___ Data records

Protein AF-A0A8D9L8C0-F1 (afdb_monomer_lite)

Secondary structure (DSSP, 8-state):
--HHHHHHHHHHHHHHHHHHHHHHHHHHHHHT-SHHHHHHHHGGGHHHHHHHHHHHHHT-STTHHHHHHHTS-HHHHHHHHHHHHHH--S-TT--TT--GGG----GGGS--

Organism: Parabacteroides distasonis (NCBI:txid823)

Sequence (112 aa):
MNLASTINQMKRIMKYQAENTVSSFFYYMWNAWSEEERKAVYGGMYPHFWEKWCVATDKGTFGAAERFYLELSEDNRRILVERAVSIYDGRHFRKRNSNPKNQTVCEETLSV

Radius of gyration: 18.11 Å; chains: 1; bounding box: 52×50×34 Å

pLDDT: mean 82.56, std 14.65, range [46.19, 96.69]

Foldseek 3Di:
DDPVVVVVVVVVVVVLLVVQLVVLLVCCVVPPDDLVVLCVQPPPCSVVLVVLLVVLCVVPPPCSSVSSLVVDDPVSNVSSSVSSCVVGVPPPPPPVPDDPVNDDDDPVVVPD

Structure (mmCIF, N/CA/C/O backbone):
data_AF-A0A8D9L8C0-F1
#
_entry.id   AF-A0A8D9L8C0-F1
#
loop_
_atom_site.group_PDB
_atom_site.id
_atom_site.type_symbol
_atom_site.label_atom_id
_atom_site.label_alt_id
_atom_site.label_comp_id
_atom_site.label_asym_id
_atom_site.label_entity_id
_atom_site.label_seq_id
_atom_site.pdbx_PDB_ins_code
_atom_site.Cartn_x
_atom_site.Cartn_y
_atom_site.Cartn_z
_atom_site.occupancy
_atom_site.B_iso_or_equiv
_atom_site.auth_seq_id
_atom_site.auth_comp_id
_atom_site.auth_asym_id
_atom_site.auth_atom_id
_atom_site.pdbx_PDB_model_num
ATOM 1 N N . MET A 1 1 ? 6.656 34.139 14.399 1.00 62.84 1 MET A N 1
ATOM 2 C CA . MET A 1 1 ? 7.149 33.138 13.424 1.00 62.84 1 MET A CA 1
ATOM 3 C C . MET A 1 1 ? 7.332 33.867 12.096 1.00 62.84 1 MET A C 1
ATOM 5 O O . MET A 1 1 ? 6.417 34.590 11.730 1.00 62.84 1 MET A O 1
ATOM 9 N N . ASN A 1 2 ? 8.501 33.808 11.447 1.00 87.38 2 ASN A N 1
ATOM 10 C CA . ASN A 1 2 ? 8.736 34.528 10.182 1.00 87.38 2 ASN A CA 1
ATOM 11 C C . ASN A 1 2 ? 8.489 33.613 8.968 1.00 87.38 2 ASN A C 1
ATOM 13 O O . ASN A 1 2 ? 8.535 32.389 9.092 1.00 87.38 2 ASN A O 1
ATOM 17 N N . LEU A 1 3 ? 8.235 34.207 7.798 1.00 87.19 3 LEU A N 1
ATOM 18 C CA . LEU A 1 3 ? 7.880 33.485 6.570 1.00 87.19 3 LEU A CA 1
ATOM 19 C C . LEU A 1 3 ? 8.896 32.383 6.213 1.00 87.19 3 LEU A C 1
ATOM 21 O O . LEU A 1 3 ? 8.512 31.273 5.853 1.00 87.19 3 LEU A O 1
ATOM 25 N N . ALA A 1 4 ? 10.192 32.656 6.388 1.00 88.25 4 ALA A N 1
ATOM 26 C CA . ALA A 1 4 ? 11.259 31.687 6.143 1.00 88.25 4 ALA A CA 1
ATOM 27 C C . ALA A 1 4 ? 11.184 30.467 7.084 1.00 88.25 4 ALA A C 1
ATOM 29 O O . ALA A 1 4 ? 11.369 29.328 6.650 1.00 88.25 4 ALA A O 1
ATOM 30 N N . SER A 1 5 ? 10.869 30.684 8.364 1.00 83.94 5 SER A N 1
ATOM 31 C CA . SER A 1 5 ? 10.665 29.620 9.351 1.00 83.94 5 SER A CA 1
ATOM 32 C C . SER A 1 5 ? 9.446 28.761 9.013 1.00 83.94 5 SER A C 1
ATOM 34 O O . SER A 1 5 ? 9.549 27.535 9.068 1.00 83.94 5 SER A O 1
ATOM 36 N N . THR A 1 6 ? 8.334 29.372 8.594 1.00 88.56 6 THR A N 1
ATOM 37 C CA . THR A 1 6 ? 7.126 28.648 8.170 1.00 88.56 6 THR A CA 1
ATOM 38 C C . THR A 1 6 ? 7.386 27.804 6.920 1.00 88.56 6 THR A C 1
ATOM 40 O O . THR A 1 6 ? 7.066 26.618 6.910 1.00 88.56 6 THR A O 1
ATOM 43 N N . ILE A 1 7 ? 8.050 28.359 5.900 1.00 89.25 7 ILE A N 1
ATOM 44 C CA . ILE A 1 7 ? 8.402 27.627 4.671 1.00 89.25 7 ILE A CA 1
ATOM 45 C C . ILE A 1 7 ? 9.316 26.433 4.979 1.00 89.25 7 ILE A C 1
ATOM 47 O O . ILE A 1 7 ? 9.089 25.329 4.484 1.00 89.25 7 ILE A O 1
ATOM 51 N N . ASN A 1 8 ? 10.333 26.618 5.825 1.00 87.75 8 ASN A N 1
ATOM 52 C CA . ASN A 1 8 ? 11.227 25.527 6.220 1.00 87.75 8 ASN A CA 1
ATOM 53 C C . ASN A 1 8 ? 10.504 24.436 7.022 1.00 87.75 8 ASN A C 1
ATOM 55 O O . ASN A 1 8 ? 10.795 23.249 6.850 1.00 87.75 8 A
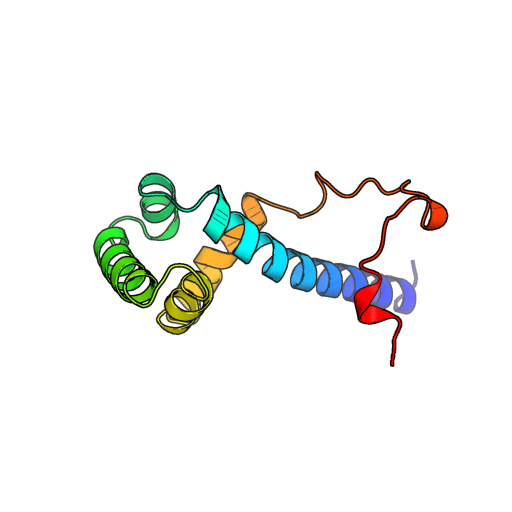SN A O 1
ATOM 59 N N . GLN A 1 9 ? 9.541 24.811 7.866 1.00 81.44 9 GLN A N 1
ATOM 60 C CA . GLN A 1 9 ? 8.700 23.858 8.581 1.00 81.44 9 GLN A CA 1
ATOM 61 C C . GLN A 1 9 ? 7.794 23.074 7.621 1.00 81.44 9 GLN A C 1
ATOM 63 O O . GLN A 1 9 ? 7.739 21.850 7.717 1.00 81.44 9 GLN A O 1
ATOM 68 N N . MET A 1 10 ? 7.161 23.736 6.648 1.00 84.50 10 MET A N 1
ATOM 69 C CA . MET A 1 10 ? 6.338 23.067 5.633 1.00 84.50 10 MET A CA 1
ATOM 70 C C . MET A 1 10 ? 7.162 22.105 4.772 1.00 84.50 10 MET A C 1
ATOM 72 O O . MET A 1 10 ? 6.760 20.960 4.597 1.00 84.50 10 MET A O 1
ATOM 76 N N . LYS A 1 11 ? 8.361 22.502 4.324 1.00 80.12 11 LYS A N 1
ATOM 77 C CA . LYS A 1 11 ? 9.280 21.610 3.591 1.00 80.12 11 LYS A CA 1
ATOM 78 C C . LYS A 1 11 ? 9.628 20.351 4.389 1.00 80.12 11 LYS A C 1
ATOM 80 O O . LYS A 1 11 ? 9.650 19.256 3.832 1.00 80.12 11 LYS A O 1
ATOM 85 N N . ARG A 1 12 ? 9.878 20.491 5.696 1.00 72.62 12 ARG A N 1
ATOM 86 C CA . ARG A 1 12 ? 10.132 19.351 6.592 1.00 72.62 12 ARG A CA 1
ATOM 87 C C . ARG A 1 12 ? 8.912 18.442 6.729 1.00 72.62 12 ARG A C 1
ATOM 89 O O . ARG A 1 12 ? 9.078 17.229 6.679 1.00 72.62 12 ARG A O 1
ATOM 96 N N . ILE A 1 13 ? 7.716 19.013 6.869 1.00 77.31 13 ILE A N 1
ATOM 97 C CA . ILE A 1 13 ? 6.456 18.257 6.945 1.00 77.31 13 ILE A CA 1
ATOM 98 C C . ILE A 1 13 ? 6.211 17.490 5.642 1.00 77.31 13 ILE A C 1
ATOM 100 O O . ILE A 1 13 ? 5.920 16.301 5.690 1.00 77.31 13 ILE A O 1
ATOM 104 N N . MET A 1 14 ? 6.408 18.127 4.487 1.00 71.69 14 MET A N 1
ATOM 105 C CA . MET A 1 14 ? 6.233 17.490 3.178 1.00 71.69 14 MET A CA 1
ATOM 106 C C . MET A 1 14 ? 7.243 16.364 2.937 1.00 71.69 14 MET A C 1
ATOM 108 O O . MET A 1 14 ? 6.861 15.279 2.509 1.00 71.69 14 MET A O 1
ATOM 112 N N . LYS A 1 15 ? 8.528 16.586 3.251 1.00 66.69 15 LYS A N 1
ATOM 113 C CA . LYS A 1 15 ? 9.561 15.542 3.155 1.00 66.69 15 LYS A CA 1
ATOM 114 C C . LYS A 1 15 ? 9.224 14.350 4.054 1.00 66.69 15 LYS A C 1
ATOM 116 O O . LYS A 1 15 ? 9.289 13.209 3.613 1.00 66.69 15 LYS A O 1
ATOM 121 N N . TYR A 1 16 ? 8.807 14.629 5.287 1.00 64.12 16 TYR A N 1
ATOM 122 C CA . TYR A 1 16 ? 8.358 13.607 6.224 1.00 64.12 16 TYR A CA 1
ATOM 123 C C . TYR A 1 16 ? 7.146 12.836 5.692 1.00 64.12 16 TYR A C 1
ATOM 125 O O . TYR A 1 16 ? 7.099 11.618 5.814 1.00 64.12 16 TYR A O 1
ATOM 133 N N . GLN A 1 17 ? 6.174 13.530 5.098 1.00 69.81 17 GLN A N 1
ATOM 134 C CA . GLN A 1 17 ? 4.986 12.910 4.523 1.00 69.81 17 GLN A CA 1
ATOM 135 C C . GLN A 1 17 ? 5.361 11.964 3.375 1.00 69.81 17 GLN A C 1
ATOM 137 O O . GLN A 1 17 ? 4.844 10.857 3.333 1.00 69.81 17 GLN A O 1
ATOM 142 N N . ALA A 1 18 ? 6.306 12.345 2.510 1.00 63.62 18 ALA A N 1
ATOM 143 C CA . ALA A 1 18 ? 6.792 11.489 1.427 1.00 63.62 18 ALA A CA 1
ATOM 144 C C . ALA A 1 18 ? 7.568 10.253 1.932 1.00 63.62 18 ALA A C 1
ATOM 146 O O . ALA A 1 18 ? 7.312 9.139 1.479 1.00 63.62 18 ALA A O 1
ATOM 147 N N . GLU A 1 19 ? 8.485 10.426 2.892 1.00 67.56 19 GLU A N 1
ATOM 148 C CA . GLU A 1 19 ? 9.228 9.313 3.515 1.00 67.56 19 GLU A CA 1
ATOM 149 C C . GLU A 1 19 ? 8.291 8.353 4.264 1.00 67.56 19 GLU A C 1
ATOM 151 O O . GLU A 1 19 ? 8.441 7.129 4.196 1.00 67.56 19 GLU A O 1
ATOM 156 N N . ASN A 1 20 ? 7.289 8.910 4.949 1.00 77.69 20 ASN A N 1
ATOM 157 C CA . ASN A 1 20 ? 6.244 8.131 5.590 1.00 77.69 20 ASN A CA 1
ATOM 158 C C . ASN A 1 20 ? 5.461 7.338 4.540 1.00 77.69 20 ASN A C 1
ATOM 160 O O . ASN A 1 20 ? 5.395 6.129 4.639 1.00 77.69 20 ASN A O 1
ATOM 164 N N . THR A 1 21 ? 4.992 7.975 3.467 1.00 84.38 21 THR A N 1
ATOM 165 C CA . THR A 1 21 ? 4.228 7.322 2.394 1.00 84.38 21 THR A CA 1
ATOM 166 C C . THR A 1 21 ? 4.876 6.042 1.856 1.00 84.38 21 THR A C 1
ATOM 168 O O . THR A 1 21 ? 4.197 5.022 1.752 1.00 84.38 21 THR A O 1
ATOM 171 N N . VAL A 1 22 ? 6.177 6.058 1.541 1.00 85.62 22 VAL A N 1
ATOM 172 C CA . VAL A 1 22 ? 6.857 4.873 0.984 1.00 85.62 22 VAL A CA 1
ATOM 173 C C . VAL A 1 22 ? 6.960 3.757 2.024 1.00 85.62 22 VAL A C 1
ATOM 175 O O . VAL A 1 22 ? 6.593 2.615 1.753 1.00 85.62 22 VAL A O 1
ATOM 178 N N . SER A 1 23 ? 7.432 4.083 3.229 1.00 86.62 23 SER A N 1
ATOM 179 C CA . SER A 1 23 ? 7.586 3.095 4.304 1.00 86.62 23 SER A CA 1
ATOM 180 C C . SER A 1 23 ? 6.241 2.535 4.778 1.00 86.62 23 SER A C 1
ATOM 182 O O . SER A 1 23 ? 6.117 1.325 4.958 1.00 86.62 23 SER A O 1
ATOM 184 N N . SER A 1 24 ? 5.215 3.380 4.892 1.00 89.31 24 SER A N 1
ATOM 185 C CA . SER A 1 24 ? 3.836 2.991 5.180 1.00 89.31 24 SER A CA 1
ATOM 186 C C . SER A 1 24 ? 3.274 2.065 4.123 1.00 89.31 24 SER A C 1
ATOM 188 O O . SER A 1 24 ? 2.682 1.057 4.489 1.00 89.31 24 SER A O 1
ATOM 190 N N . PHE A 1 25 ? 3.479 2.360 2.836 1.00 92.88 25 PHE A N 1
ATOM 191 C CA . PHE A 1 25 ? 3.008 1.499 1
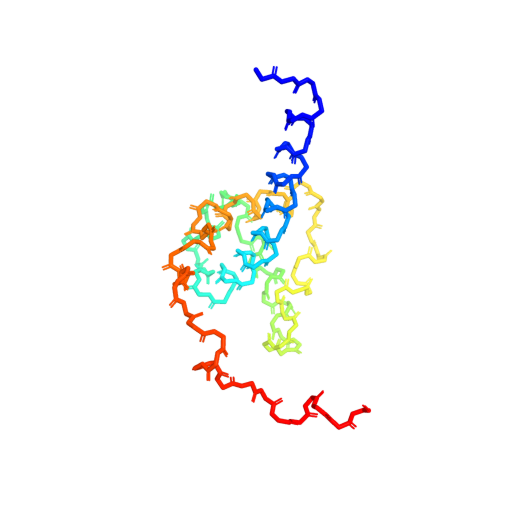.756 1.00 92.88 25 PHE A CA 1
ATOM 192 C C . PHE A 1 25 ? 3.580 0.085 1.882 1.00 92.88 25 PHE A C 1
ATOM 194 O O . PHE A 1 25 ? 2.817 -0.873 1.969 1.00 92.88 25 PHE A O 1
ATOM 201 N N . PHE A 1 26 ? 4.904 -0.060 1.970 1.00 91.31 26 PHE A N 1
ATOM 202 C CA . PHE A 1 26 ? 5.518 -1.385 2.086 1.00 91.31 26 PHE A CA 1
ATOM 203 C C . PHE A 1 26 ? 5.148 -2.094 3.388 1.00 91.31 26 PHE A C 1
ATOM 205 O O . PHE A 1 26 ? 4.844 -3.285 3.366 1.00 91.31 26 PHE A O 1
ATOM 212 N N . TYR A 1 27 ? 5.107 -1.370 4.511 1.00 90.75 27 TYR A N 1
ATOM 213 C CA . TYR A 1 27 ? 4.646 -1.934 5.776 1.00 90.75 27 TYR A CA 1
ATOM 214 C C . TYR A 1 27 ? 3.217 -2.469 5.654 1.00 90.75 27 TYR A C 1
ATOM 216 O O . TYR A 1 27 ? 2.944 -3.594 6.067 1.00 90.75 27 TYR A O 1
ATOM 224 N N . TYR A 1 28 ? 2.323 -1.680 5.062 1.00 93.00 28 TYR A N 1
ATOM 225 C CA . TYR A 1 28 ? 0.925 -2.032 4.867 1.00 93.00 28 TYR A CA 1
ATOM 226 C C . TYR A 1 28 ? 0.774 -3.254 3.961 1.00 93.00 28 TYR A C 1
ATOM 228 O O . TYR A 1 28 ? 0.134 -4.228 4.357 1.00 93.00 28 TYR A O 1
ATOM 236 N N . MET A 1 29 ? 1.433 -3.248 2.800 1.00 94.44 29 MET A N 1
ATOM 237 C CA . MET A 1 29 ? 1.389 -4.361 1.849 1.00 94.44 29 MET A CA 1
ATOM 238 C C . MET A 1 29 ? 1.932 -5.665 2.440 1.00 94.44 29 MET A C 1
ATOM 240 O O . MET A 1 29 ? 1.433 -6.735 2.108 1.00 94.44 29 MET A O 1
ATOM 244 N N . TRP A 1 30 ? 2.935 -5.588 3.316 1.00 90.31 30 TRP A N 1
ATOM 245 C CA . TRP A 1 30 ? 3.566 -6.771 3.897 1.00 90.31 30 TRP A CA 1
ATOM 246 C C . TRP A 1 30 ? 2.858 -7.301 5.151 1.00 90.31 30 TRP A C 1
ATOM 248 O O . TRP A 1 30 ? 2.828 -8.507 5.368 1.00 90.31 30 TRP A O 1
ATOM 258 N N . ASN A 1 31 ? 2.303 -6.418 5.989 1.00 89.38 31 ASN A N 1
ATOM 259 C CA . ASN A 1 31 ? 1.839 -6.793 7.334 1.00 89.38 31 ASN A CA 1
ATOM 260 C C . ASN A 1 31 ? 0.327 -6.671 7.537 1.00 89.38 31 ASN A C 1
ATOM 262 O O . ASN A 1 31 ? -0.205 -7.283 8.458 1.00 89.38 31 ASN A O 1
ATOM 266 N N . ALA A 1 32 ? -0.360 -5.858 6.735 1.00 90.50 32 ALA A N 1
ATOM 267 C CA . ALA A 1 32 ? -1.777 -5.553 6.930 1.00 90.50 32 ALA A CA 1
ATOM 268 C C . ALA A 1 32 ? -2.650 -5.940 5.729 1.00 90.50 32 ALA A C 1
ATOM 270 O O . ALA A 1 32 ? -3.866 -6.023 5.867 1.00 90.50 32 ALA A O 1
ATOM 271 N N . TRP A 1 33 ? -2.063 -6.186 4.556 1.00 92.81 33 TRP A N 1
ATOM 272 C CA . TRP A 1 33 ? -2.817 -6.498 3.348 1.00 92.81 33 TRP A CA 1
ATOM 273 C C . TRP A 1 33 ? -3.574 -7.827 3.455 1.00 92.81 33 TRP A C 1
ATOM 275 O O . TRP A 1 33 ? -2.998 -8.908 3.344 1.00 92.81 33 TRP A O 1
ATOM 285 N N . SER A 1 34 ? -4.891 -7.736 3.642 1.00 89.50 34 SER A N 1
ATOM 286 C CA . SER A 1 34 ? -5.811 -8.869 3.788 1.00 89.50 34 SER A CA 1
ATOM 287 C C . SER A 1 34 ? -7.069 -8.690 2.927 1.00 89.50 34 SER A C 1
ATOM 289 O O . SER A 1 34 ? -7.185 -7.738 2.150 1.00 89.50 34 SER A O 1
ATOM 291 N N . GLU A 1 35 ? -8.016 -9.628 3.007 1.00 87.00 35 GLU A N 1
ATOM 292 C CA . GLU A 1 35 ? -9.310 -9.502 2.322 1.00 87.00 35 GLU A CA 1
ATOM 293 C C . GLU A 1 35 ? -10.172 -8.384 2.905 1.00 87.00 35 GLU A C 1
ATOM 295 O O . GLU A 1 35 ? -10.795 -7.621 2.167 1.00 87.00 35 GLU A O 1
ATOM 300 N N . GLU A 1 36 ? -10.155 -8.249 4.223 1.00 91.25 36 GLU A N 1
ATOM 301 C CA . GLU A 1 36 ? -10.861 -7.218 4.974 1.00 91.25 36 GLU A CA 1
ATOM 302 C C . GLU A 1 36 ? -10.322 -5.835 4.617 1.00 91.25 36 GLU A C 1
ATOM 304 O O . GLU A 1 36 ? -11.091 -4.927 4.306 1.00 91.25 36 GLU A O 1
ATOM 309 N N . GLU A 1 37 ? -8.997 -5.690 4.578 1.00 93.56 37 GLU A N 1
ATOM 310 C CA . GLU A 1 37 ? -8.359 -4.432 4.199 1.00 93.56 37 GLU A CA 1
ATOM 311 C C . GLU A 1 37 ? -8.614 -4.075 2.729 1.00 93.56 37 GLU A C 1
ATOM 313 O O . GLU A 1 37 ? -8.896 -2.921 2.410 1.00 93.56 37 GLU A O 1
ATOM 318 N N . ARG A 1 38 ? -8.649 -5.061 1.826 1.00 90.50 38 ARG A N 1
ATOM 319 C CA . ARG A 1 38 ? -9.064 -4.843 0.430 1.00 90.50 38 ARG A CA 1
ATOM 320 C C . ARG A 1 38 ? -10.494 -4.329 0.313 1.00 90.50 38 ARG A C 1
ATOM 322 O O . ARG A 1 38 ? -10.738 -3.397 -0.453 1.00 90.50 38 ARG A O 1
ATOM 329 N N . LYS A 1 39 ? -11.429 -4.918 1.064 1.00 93.56 39 LYS A N 1
ATOM 330 C CA . LYS A 1 39 ? -12.821 -4.446 1.141 1.00 93.56 39 LYS A CA 1
ATOM 331 C C . LYS A 1 39 ? -12.892 -3.031 1.709 1.00 93.56 39 LYS A C 1
ATOM 333 O O . LYS A 1 39 ? -13.666 -2.224 1.205 1.00 93.56 39 LYS A O 1
ATOM 338 N N . ALA A 1 40 ? -12.068 -2.712 2.705 1.00 93.44 40 ALA A N 1
ATOM 339 C CA . ALA A 1 40 ? -12.006 -1.374 3.283 1.00 93.44 40 ALA A CA 1
ATOM 340 C C . ALA A 1 40 ? -11.477 -0.323 2.289 1.00 93.44 40 ALA A C 1
ATOM 342 O O . ALA A 1 40 ? -12.003 0.786 2.252 1.00 93.44 40 ALA A O 1
ATOM 343 N N . VAL A 1 41 ? -10.474 -0.664 1.471 1.00 94.69 41 VAL A N 1
ATOM 344 C CA . VAL A 1 41 ? -9.873 0.261 0.490 1.00 94.69 41 VAL A CA 1
ATOM 345 C C . VAL A 1 41 ? -10.755 0.443 -0.744 1.00 94.69 41 VAL A C 1
ATOM 347 O O . VAL A 1 41 ? -10.988 1.570 -1.171 1.00 94.69 41 VAL A O 1
ATOM 350 N N . TYR A 1 42 ? -11.237 -0.653 -1.332 1.00 94.81 42 TYR A N 1
ATOM 351 C CA . TYR A 1 42 ? -11.875 -0.635 -2.655 1.00 94.81 42 TYR A CA 1
ATOM 352 C C . TYR A 1 42 ? -13.384 -0.907 -2.634 1.00 94.81 42 TYR A C 1
ATOM 354 O O . TYR A 1 42 ? -14.024 -0.929 -3.690 1.00 94.81 42 TYR A O 1
ATOM 362 N N . GLY A 1 43 ? -13.978 -1.128 -1.458 1.00 94.19 43 GLY A N 1
ATOM 363 C CA . GLY A 1 43 ? -15.409 -1.388 -1.319 1.00 94.19 43 GLY A CA 1
ATOM 364 C C . GLY A 1 43 ? -15.858 -2.570 -2.179 1.00 94.19 43 GLY A C 1
ATOM 365 O O . GLY A 1 43 ? -15.203 -3.608 -2.221 1.00 94.19 43 GLY A O 1
ATOM 366 N N . GLY A 1 44 ? -16.958 -2.404 -2.916 1.00 93.62 44 GLY A N 1
ATOM 367 C CA . GLY A 1 44 ? -17.508 -3.447 -3.792 1.00 93.62 44 GLY A CA 1
ATOM 368 C C . GLY A 1 44 ? -16.594 -3.874 -4.950 1.00 93.62 44 GLY A C 1
ATOM 369 O O . GLY A 1 44 ? -16.786 -4.955 -5.498 1.00 93.62 44 GLY A O 1
ATOM 370 N N . MET A 1 45 ? -15.577 -3.077 -5.294 1.00 93.75 45 MET A N 1
ATOM 371 C CA . MET A 1 45 ? -14.626 -3.389 -6.369 1.00 93.75 45 MET A CA 1
ATOM 372 C C . MET A 1 45 ? -13.464 -4.276 -5.910 1.00 93.75 45 MET A C 1
ATOM 374 O O . MET A 1 45 ? -12.627 -4.663 -6.728 1.00 93.75 45 MET A O 1
ATOM 378 N N . TYR A 1 46 ? -13.397 -4.632 -4.623 1.00 93.81 46 TYR A N 1
ATOM 379 C CA . TYR A 1 46 ? -12.311 -5.445 -4.078 1.00 93.81 46 TYR A CA 1
ATOM 380 C C . TYR A 1 46 ? -12.035 -6.773 -4.820 1.00 93.81 46 TYR A C 1
ATOM 382 O O . TYR A 1 46 ? -10.860 -7.151 -4.850 1.00 93.81 46 TYR A O 1
ATOM 390 N N . PRO A 1 47 ? -13.008 -7.476 -5.458 1.00 95.06 47 PRO A N 1
ATOM 391 C CA . PRO A 1 47 ? -12.701 -8.707 -6.187 1.00 95.06 47 PRO A CA 1
ATOM 392 C C . PRO A 1 47 ? -11.812 -8.447 -7.409 1.00 95.06 47 PRO A C 1
ATOM 394 O O . PRO A 1 47 ? -10.894 -9.215 -7.674 1.00 95.06 47 PRO A O 1
ATOM 397 N N . HIS A 1 48 ? -12.015 -7.321 -8.101 1.00 94.19 48 HIS A N 1
ATOM 398 C CA . HIS A 1 48 ? -11.201 -6.939 -9.257 1.00 94.19 48 HIS A CA 1
ATOM 399 C C . HIS A 1 48 ? -9.743 -6.665 -8.861 1.00 94.19 48 HIS A C 1
ATOM 401 O O . HIS A 1 48 ? -8.799 -7.108 -9.514 1.00 94.19 48 HIS A O 1
ATOM 407 N N . PHE A 1 49 ? -9.542 -5.963 -7.746 1.00 94.50 49 PHE A N 1
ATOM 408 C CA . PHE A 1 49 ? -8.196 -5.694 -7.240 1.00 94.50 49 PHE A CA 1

______

Work to be completed: Word for word, restate the lines of the data above that fall between the line holding "ATOM 343 N N" and the line holding "ATOM 351 C CA", inclusive, and no other lines.

Exercise answer:
ATOM 343 N N . VAL A 1 41 ? -10.474 -0.664 1.471 1.00 94.69 41 VAL A N 1
ATOM 344 C CA . VAL A 1 41 ? -9.873 0.261 0.490 1.00 94.69 41 VAL A CA 1
ATOM 345 C C . VAL A 1 41 ? -10.755 0.443 -0.744 1.00 94.69 41 VAL A C 1
ATOM 347 O O . VAL A 1 41 ? -10.988 1.570 -1.171 1.00 94.69 41 VAL A O 1
ATOM 350 N N . TYR A 1 42 ? -11.237 -0.653 -1.332 1.00 94.81 42 TYR A N 1
ATOM 351 C CA . TYR A 1 42 ? -11.875 -0.635 -2.655 1.00 94.81 42 TYR A CA 1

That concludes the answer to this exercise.